Savannah Maher: Stephen Roe Lewis has been governor of the Gila River Indian Community for almost a decade. He’s tall with dark hair tied back in a graying beard. Along with the pink Jays. Today he’s wearing black jeans, a blue button down and a bracelet woven from plants that grow in this restored wetland.
Stephen Roe Lewis: This is one of our last traditional basket makers made. This is the same willow and cattail.
Savannah Maher: Governor Lewis has lived here in the community for most of his life. So he remembers when this lush ecosystem He’s showing us around was just dry red dirt. No bull frogs croaking, no cattails swaying in the breeze.
Stephen Roe Lewis: It looked very barren, very dry, very arid.

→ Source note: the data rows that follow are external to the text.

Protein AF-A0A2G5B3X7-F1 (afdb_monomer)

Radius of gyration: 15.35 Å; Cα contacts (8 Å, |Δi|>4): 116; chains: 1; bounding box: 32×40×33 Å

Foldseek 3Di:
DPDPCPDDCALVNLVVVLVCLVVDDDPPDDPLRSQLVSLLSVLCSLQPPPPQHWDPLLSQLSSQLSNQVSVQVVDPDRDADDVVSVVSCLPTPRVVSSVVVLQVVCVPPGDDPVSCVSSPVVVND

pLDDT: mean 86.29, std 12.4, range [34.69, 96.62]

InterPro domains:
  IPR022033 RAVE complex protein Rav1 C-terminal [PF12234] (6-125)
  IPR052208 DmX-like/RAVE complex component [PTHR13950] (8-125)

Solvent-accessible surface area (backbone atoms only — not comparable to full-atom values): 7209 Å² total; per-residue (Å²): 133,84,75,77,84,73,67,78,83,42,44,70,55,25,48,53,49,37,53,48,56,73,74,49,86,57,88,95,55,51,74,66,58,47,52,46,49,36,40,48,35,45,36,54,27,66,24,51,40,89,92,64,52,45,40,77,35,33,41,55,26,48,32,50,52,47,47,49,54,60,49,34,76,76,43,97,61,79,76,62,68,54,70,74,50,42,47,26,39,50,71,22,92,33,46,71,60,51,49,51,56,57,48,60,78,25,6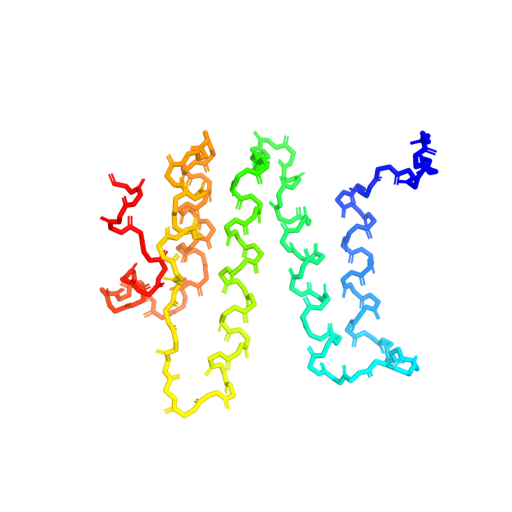4,90,80,52,84,44,75,65,58,37,57,45,71,34,49,84,76,49,110

Structure (mmCIF, N/CA/C/O backbone):
data_AF-A0A2G5B3X7-F1
#
_entry.id   AF-A0A2G5B3X7-F1
#
loop_
_atom_site.group_PDB
_atom_site.id
_atom_site.type_symbol
_atom_site.label_atom_id
_atom_site.label_alt_id
_atom_site.label_comp_id
_atom_site.label_asym_id
_atom_site.label_entity_id
_atom_site.label_seq_id
_atom_site.pdbx_PDB_ins_code
_atom_site.Cartn_x
_atom_site.Cartn_y
_atom_site.Cartn_z
_atom_site.occupancy
_atom_site.B_iso_or_equiv
_atom_site.auth_seq_id
_atom_site.auth_comp_id
_atom_site.auth_asym_id
_atom_site.auth_atom_id
_atom_site.pdbx_PDB_model_num
ATOM 1 N N . GLU A 1 1 ? -16.265 22.677 -16.878 1.00 36.47 1 GLU A N 1
ATOM 2 C CA . GLU A 1 1 ? -16.075 23.167 -15.498 1.00 36.47 1 GLU A CA 1
ATOM 3 C C . GLU A 1 1 ? -14.618 22.970 -15.116 1.00 36.47 1 GLU A C 1
ATOM 5 O O . GLU A 1 1 ? -14.150 21.838 -15.093 1.00 36.47 1 GLU A O 1
ATOM 10 N N . GLN A 1 2 ? -13.865 24.056 -14.936 1.00 34.69 2 GLN A N 1
ATOM 11 C CA . GLN A 1 2 ? -12.532 23.966 -14.346 1.00 34.69 2 GLN A CA 1
ATOM 12 C C . GLN A 1 2 ? -12.739 23.781 -12.846 1.00 34.69 2 GLN A C 1
ATOM 14 O O . GLN A 1 2 ? -13.303 24.654 -12.189 1.00 34.69 2 GLN A O 1
ATOM 19 N N . LEU A 1 3 ? -12.358 22.609 -12.332 1.00 39.97 3 LEU A N 1
ATOM 20 C CA . LEU A 1 3 ? -12.274 22.386 -10.893 1.00 39.97 3 LEU A CA 1
ATOM 21 C C . LEU A 1 3 ? -11.420 23.515 -10.289 1.00 39.97 3 LEU A C 1
ATOM 23 O O . LEU A 1 3 ? -10.439 23.907 -10.928 1.00 39.97 3 LEU A O 1
ATOM 27 N N . PRO A 1 4 ? -11.778 24.050 -9.107 1.00 37.44 4 PRO A N 1
ATOM 28 C CA . PRO A 1 4 ? -10.955 25.043 -8.428 1.00 37.44 4 PRO A CA 1
ATOM 29 C C . PRO A 1 4 ? -9.499 24.572 -8.402 1.00 37.44 4 PRO A C 1
ATOM 31 O O . PRO A 1 4 ? -9.251 23.391 -8.145 1.00 37.44 4 PRO A O 1
ATOM 34 N N . ASP A 1 5 ? -8.546 25.470 -8.673 1.00 44.97 5 ASP A N 1
ATOM 35 C CA . ASP A 1 5 ? -7.121 25.196 -8.465 1.00 44.97 5 ASP A CA 1
ATOM 36 C C . ASP A 1 5 ? -6.880 25.103 -6.954 1.00 44.97 5 ASP A C 1
ATOM 38 O O . ASP A 1 5 ? -6.457 26.046 -6.284 1.00 44.97 5 ASP A O 1
ATOM 42 N N . PHE A 1 6 ? -7.260 23.959 -6.384 1.00 46.91 6 PHE A N 1
ATOM 43 C CA . PHE A 1 6 ? -6.828 23.520 -5.073 1.00 46.91 6 PHE A CA 1
ATOM 44 C C . PHE A 1 6 ? -5.323 23.319 -5.212 1.00 46.91 6 PHE A C 1
ATOM 46 O O . PHE A 1 6 ? -4.884 22.238 -5.604 1.00 46.91 6 PHE A O 1
ATOM 53 N N . GLY A 1 7 ? -4.561 24.402 -5.021 1.00 57.06 7 GLY A N 1
ATOM 54 C CA . GLY A 1 7 ? -3.157 24.477 -5.409 1.00 57.06 7 GLY A CA 1
ATOM 55 C C . GLY A 1 7 ? -2.408 23.194 -5.072 1.00 57.06 7 GLY A C 1
ATOM 56 O O . GLY A 1 7 ? -2.570 22.670 -3.968 1.00 57.06 7 GLY A O 1
ATOM 57 N N . LYS A 1 8 ? -1.626 22.692 -6.039 1.00 70.31 8 LYS A N 1
ATOM 58 C CA . LYS A 1 8 ? -0.978 21.368 -6.003 1.00 70.31 8 LYS A CA 1
ATOM 59 C C . LYS A 1 8 ? -0.545 20.982 -4.585 1.00 70.31 8 LYS A C 1
ATOM 61 O O . LYS A 1 8 ? 0.175 21.736 -3.919 1.00 70.31 8 LYS A O 1
ATOM 66 N N . LEU A 1 9 ? -0.990 19.809 -4.133 1.00 75.38 9 LEU A N 1
ATOM 67 C CA . LEU A 1 9 ? -0.540 19.222 -2.876 1.00 75.38 9 LEU A CA 1
ATOM 68 C C . LEU A 1 9 ? 0.949 18.898 -3.027 1.00 75.38 9 LEU A C 1
ATOM 70 O O . LEU A 1 9 ? 1.289 17.910 -3.666 1.00 75.38 9 LEU A O 1
ATOM 74 N N . THR A 1 10 ? 1.819 19.768 -2.520 1.00 84.38 10 THR A N 1
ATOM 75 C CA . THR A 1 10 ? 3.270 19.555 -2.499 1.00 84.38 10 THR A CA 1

Amy Scott: And he remembers the protracted legal battle it took for the community to bring the Gila River back. Governor Lewis actually had kind of a behind the scenes look at that process because his dad, the late Rodney Lewis was doing most of the lawyering.
Stephen Roe Lewis: I remember sitting at the kitchen table. My father had, you know, just books on hydrology and water settlement documents that were just all over the kitchen table while he was drinking his coffee and I was going to school.
Savannah Maher: Here’s where we need to backup a bit. Like we heard from Governor Lewis, the Akimel O’odham, the River People and the Pee Posh. The People Who Live Toward the Water have a long track record of turning arid desert in what’s now central Arizona into lush, abundant farmland. Starting around 300 BC. Governor Lewis says the O’odham’s ancestors, the Huhugam built a network of canals to divert water from the Salt and Gila rivers to irrigate crops of cotton, corn, melon and beans.
Stephen Roe Lewis: We were part of a long history of agriculture in this area. Over 1000s of years, we trace ourselves to the whole government, civilization where modern day Phoenix is built upon, that that canal footprint literally.
Amy Scott: As recently as the 1860s. The Gila River Indian Community was the center of a booming grain market in the southwest, selling their surplus crops to white colonizers as they moved west during the gold rush and supplying union troops during the Civil War. But those colonizers wanted a piece of the market and to irrigate their own farming operations.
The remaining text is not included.